### Problem requirements
Where the records below reach the line containing "ATOM 9 N N .", start transcribing, and end with the line containing "ATOM 46 C C", exactly and with nothing else added.

[Data items]
[Start of Attachment]

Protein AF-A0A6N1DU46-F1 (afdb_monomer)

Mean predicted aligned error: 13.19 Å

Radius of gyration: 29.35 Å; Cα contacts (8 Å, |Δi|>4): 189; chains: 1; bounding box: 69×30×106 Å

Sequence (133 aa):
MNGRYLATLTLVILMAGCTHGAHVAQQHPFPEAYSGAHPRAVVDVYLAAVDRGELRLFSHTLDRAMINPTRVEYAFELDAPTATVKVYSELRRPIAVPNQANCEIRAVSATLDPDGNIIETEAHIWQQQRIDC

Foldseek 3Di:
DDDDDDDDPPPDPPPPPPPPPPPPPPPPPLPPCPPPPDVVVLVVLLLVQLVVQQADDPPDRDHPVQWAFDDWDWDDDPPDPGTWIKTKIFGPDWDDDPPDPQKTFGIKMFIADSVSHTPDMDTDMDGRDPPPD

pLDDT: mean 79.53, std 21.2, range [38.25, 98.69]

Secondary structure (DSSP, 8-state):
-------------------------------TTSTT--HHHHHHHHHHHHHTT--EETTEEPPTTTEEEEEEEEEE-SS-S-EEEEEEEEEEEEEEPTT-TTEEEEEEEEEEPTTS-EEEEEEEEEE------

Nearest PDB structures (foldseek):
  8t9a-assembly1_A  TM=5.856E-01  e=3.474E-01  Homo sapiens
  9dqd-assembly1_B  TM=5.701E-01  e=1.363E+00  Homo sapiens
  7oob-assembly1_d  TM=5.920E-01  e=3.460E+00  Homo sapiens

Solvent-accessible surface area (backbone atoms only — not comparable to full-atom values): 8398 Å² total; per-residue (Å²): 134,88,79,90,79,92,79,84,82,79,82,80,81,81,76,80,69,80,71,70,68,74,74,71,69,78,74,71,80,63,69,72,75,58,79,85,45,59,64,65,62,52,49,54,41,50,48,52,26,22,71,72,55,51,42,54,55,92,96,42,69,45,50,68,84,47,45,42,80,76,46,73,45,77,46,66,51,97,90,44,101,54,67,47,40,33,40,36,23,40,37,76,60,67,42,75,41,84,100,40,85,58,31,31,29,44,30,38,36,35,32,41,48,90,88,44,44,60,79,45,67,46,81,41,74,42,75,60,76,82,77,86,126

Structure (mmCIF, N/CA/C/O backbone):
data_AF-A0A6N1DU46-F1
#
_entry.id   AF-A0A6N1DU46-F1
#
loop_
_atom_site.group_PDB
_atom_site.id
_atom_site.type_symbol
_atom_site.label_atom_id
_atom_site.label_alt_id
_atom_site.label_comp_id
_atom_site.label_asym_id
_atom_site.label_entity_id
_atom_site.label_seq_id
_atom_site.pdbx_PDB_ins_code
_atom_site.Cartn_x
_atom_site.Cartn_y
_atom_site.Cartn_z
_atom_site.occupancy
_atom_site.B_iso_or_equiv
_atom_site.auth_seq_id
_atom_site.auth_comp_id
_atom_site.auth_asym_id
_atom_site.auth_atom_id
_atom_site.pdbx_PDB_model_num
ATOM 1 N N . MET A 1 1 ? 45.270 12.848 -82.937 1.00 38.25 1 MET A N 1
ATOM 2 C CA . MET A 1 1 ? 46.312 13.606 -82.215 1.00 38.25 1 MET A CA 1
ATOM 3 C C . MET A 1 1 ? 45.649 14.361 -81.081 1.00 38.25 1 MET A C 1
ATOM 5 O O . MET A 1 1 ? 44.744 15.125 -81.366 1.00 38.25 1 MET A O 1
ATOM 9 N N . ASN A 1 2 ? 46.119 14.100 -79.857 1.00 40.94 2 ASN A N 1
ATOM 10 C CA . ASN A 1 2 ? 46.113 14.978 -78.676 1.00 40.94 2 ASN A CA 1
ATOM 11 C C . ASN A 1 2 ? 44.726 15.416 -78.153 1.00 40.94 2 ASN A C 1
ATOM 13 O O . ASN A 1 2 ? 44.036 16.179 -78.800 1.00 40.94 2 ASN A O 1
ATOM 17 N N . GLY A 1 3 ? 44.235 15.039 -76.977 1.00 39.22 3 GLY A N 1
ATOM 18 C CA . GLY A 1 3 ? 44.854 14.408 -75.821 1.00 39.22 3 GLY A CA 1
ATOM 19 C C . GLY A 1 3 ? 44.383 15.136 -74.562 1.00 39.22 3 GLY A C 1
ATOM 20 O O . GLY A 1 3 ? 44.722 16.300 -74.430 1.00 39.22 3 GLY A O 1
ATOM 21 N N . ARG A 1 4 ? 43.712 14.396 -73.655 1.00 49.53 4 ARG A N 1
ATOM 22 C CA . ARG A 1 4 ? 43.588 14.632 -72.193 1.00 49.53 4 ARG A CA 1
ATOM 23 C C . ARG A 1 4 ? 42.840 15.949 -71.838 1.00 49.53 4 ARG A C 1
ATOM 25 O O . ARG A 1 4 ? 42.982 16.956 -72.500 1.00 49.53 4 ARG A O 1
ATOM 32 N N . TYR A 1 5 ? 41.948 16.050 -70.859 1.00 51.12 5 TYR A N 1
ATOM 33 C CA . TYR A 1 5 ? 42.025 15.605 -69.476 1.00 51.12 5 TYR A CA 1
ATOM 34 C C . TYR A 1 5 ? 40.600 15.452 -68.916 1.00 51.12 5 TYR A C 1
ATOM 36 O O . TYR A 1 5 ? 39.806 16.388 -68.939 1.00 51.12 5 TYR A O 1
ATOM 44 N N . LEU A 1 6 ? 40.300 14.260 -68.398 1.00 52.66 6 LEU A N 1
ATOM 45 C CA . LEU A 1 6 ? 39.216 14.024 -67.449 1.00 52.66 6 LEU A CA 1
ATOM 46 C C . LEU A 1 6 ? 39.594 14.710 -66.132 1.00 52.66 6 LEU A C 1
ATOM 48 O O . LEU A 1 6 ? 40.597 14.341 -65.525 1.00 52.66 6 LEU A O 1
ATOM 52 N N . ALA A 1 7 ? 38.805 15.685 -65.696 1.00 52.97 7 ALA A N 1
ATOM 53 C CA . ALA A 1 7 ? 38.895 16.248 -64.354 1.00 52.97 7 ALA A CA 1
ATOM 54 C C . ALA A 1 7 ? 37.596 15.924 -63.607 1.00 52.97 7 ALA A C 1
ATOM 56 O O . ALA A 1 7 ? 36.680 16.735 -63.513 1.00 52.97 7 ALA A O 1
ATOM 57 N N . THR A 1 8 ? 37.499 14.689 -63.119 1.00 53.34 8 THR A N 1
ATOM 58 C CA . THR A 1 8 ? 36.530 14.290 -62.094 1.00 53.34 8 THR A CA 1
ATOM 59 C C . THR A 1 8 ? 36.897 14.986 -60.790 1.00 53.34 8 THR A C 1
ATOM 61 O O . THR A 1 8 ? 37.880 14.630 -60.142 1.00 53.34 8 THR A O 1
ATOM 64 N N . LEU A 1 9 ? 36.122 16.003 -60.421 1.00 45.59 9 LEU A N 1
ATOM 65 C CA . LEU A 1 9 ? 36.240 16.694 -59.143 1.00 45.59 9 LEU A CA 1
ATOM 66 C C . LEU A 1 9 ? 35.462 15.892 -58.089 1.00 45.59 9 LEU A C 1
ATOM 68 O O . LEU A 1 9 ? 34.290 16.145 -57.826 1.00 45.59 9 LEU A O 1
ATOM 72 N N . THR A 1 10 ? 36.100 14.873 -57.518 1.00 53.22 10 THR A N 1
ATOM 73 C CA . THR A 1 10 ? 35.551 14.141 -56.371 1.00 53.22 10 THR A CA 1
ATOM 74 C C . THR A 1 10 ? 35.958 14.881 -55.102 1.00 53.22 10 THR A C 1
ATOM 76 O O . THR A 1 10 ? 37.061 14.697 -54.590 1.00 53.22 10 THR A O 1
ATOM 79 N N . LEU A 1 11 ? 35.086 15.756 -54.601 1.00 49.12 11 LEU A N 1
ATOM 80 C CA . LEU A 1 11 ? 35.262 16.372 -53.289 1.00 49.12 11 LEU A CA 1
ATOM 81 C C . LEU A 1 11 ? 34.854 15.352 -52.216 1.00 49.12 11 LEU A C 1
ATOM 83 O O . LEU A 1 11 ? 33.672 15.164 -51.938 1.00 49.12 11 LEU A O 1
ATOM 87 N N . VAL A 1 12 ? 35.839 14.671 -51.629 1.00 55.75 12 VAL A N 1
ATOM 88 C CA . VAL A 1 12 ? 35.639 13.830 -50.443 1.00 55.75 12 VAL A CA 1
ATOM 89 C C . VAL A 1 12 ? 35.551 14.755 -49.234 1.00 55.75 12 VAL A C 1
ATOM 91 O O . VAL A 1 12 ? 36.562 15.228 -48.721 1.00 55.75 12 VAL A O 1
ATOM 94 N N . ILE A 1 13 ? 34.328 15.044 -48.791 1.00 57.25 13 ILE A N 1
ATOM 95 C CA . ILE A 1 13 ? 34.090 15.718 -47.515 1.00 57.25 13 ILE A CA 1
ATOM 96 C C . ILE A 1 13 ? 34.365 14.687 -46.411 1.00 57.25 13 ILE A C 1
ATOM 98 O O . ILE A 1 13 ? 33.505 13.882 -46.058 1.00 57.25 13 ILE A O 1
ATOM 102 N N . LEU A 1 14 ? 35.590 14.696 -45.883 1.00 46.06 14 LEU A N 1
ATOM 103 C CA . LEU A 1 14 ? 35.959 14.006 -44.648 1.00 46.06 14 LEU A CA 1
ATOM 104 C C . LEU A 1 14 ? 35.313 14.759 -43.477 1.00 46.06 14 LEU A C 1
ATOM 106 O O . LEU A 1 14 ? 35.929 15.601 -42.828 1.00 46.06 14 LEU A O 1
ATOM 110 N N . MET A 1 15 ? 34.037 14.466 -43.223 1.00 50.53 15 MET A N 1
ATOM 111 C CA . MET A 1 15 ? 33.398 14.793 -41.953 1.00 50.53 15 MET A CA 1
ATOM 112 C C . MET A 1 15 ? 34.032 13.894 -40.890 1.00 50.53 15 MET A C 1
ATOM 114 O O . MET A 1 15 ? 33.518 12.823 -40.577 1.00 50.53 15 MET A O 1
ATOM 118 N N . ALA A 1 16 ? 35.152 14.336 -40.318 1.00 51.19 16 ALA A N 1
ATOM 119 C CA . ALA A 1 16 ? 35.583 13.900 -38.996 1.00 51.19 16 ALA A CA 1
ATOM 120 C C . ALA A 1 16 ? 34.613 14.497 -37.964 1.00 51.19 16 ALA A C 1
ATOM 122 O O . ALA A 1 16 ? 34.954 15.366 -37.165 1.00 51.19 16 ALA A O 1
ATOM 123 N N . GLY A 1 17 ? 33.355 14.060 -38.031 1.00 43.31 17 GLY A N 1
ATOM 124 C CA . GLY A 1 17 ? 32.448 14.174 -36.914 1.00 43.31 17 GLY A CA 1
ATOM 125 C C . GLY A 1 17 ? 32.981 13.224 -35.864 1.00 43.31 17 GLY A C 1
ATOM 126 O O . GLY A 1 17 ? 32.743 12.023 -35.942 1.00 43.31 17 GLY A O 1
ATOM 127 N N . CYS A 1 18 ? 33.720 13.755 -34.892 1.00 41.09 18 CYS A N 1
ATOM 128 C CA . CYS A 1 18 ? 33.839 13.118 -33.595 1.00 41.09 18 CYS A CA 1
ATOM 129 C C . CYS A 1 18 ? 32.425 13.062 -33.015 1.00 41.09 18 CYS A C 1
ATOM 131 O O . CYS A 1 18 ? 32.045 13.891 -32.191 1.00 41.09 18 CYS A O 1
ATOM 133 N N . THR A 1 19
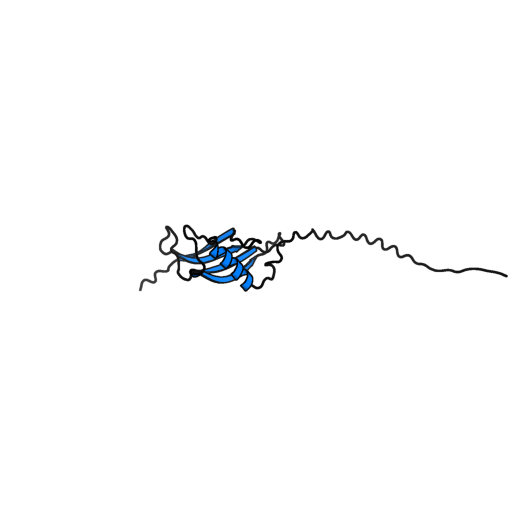 ? 31.629 12.090 -33.459 1.00 51.38 19 THR A N 1
ATOM 134 C CA . THR A 1 19 ? 30.542 11.562 -32.661 1.00 51.38 19 THR A CA 1
ATOM 135 C C . THR A 1 19 ? 31.241 10.932 -31.468 1.00 51.38 19 THR A C 1
ATOM 137 O O . THR A 1 19 ? 31.541 9.740 -31.457 1.00 51.38 19 THR A O 1
ATOM 140 N N . HIS A 1 20 ? 31.559 11.752 -30.464 1.00 47.03 20 HIS A N 1
ATOM 141 C CA . HIS A 1 20 ? 31.470 11.265 -29.105 1.00 47.03 20 HIS A CA 1
ATOM 142 C C . HIS A 1 20 ? 30.047 10.751 -29.038 1.00 47.03 20 HIS A C 1
ATOM 144 O O . HIS A 1 20 ? 29.103 11.541 -29.000 1.00 47.03 20 HIS A O 1
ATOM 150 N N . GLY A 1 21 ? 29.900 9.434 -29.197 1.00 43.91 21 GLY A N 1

[End of Attachment]

### Exercise solution
ATOM 9 N N . ASN A 1 2 ? 46.119 14.100 -79.857 1.00 40.94 2 ASN A N 1
ATOM 10 C CA . ASN A 1 2 ? 46.113 14.978 -78.676 1.00 40.94 2 ASN A CA 1
ATOM 11 C C . ASN A 1 2 ? 44.726 15.416 -78.153 1.00 40.94 2 ASN A C 1
ATOM 13 O O . ASN A 1 2 ? 44.036 16.179 -78.800 1.00 40.94 2 ASN A O 1
ATOM 17 N N . GLY A 1 3 ? 44.235 15.039 -76.977 1.00 39.22 3 GLY A N 1
ATOM 18 C CA . GLY A 1 3 ? 44.854 14.408 -75.821 1.00 39.22 3 GLY A CA 1
ATOM 19 C C . GLY A 1 3 ? 44.383 15.136 -74.562 1.00 39.22 3 GLY A C 1
ATOM 20 O O . GLY A 1 3 ? 44.722 16.300 -74.430 1.00 39.22 3 GLY A O 1
ATOM 21 N N . ARG A 1 4 ? 43.712 14.396 -73.655 1.00 49.53 4 ARG A N 1
ATOM 22 C CA . ARG A 1 4 ? 43.588 14.632 -72.193 1.00 49.53 4 ARG A CA 1
ATOM 23 C C . ARG A 1 4 ? 42.840 15.949 -71.838 1.00 49.53 4 ARG A C 1
ATOM 25 O O . ARG A 1 4 ? 42.982 16.956 -72.500 1.00 49.53 4 ARG A O 1
ATOM 32 N N . TYR A 1 5 ? 41.948 16.050 -70.859 1.00 51.12 5 TYR A N 1
ATOM 33 C CA . TYR A 1 5 ? 42.025 15.605 -69.476 1.00 51.12 5 TYR A CA 1
ATOM 34 C C . TYR A 1 5 ? 40.600 15.452 -68.916 1.00 51.12 5 TYR A C 1
ATOM 36 O O . TYR A 1 5 ? 39.806 16.388 -68.939 1.00 51.12 5 TYR A O 1
ATOM 44 N N . LEU A 1 6 ? 40.300 14.260 -68.398 1.00 52.66 6 LEU A N 1
ATOM 45 C CA . LEU A 1 6 ? 39.216 14.024 -67.449 1.00 52.66 6 LEU A CA 1
ATOM 46 C C . LEU A 1 6 ? 39.594 14.710 -66.132 1.00 52.66 6 LEU A C 1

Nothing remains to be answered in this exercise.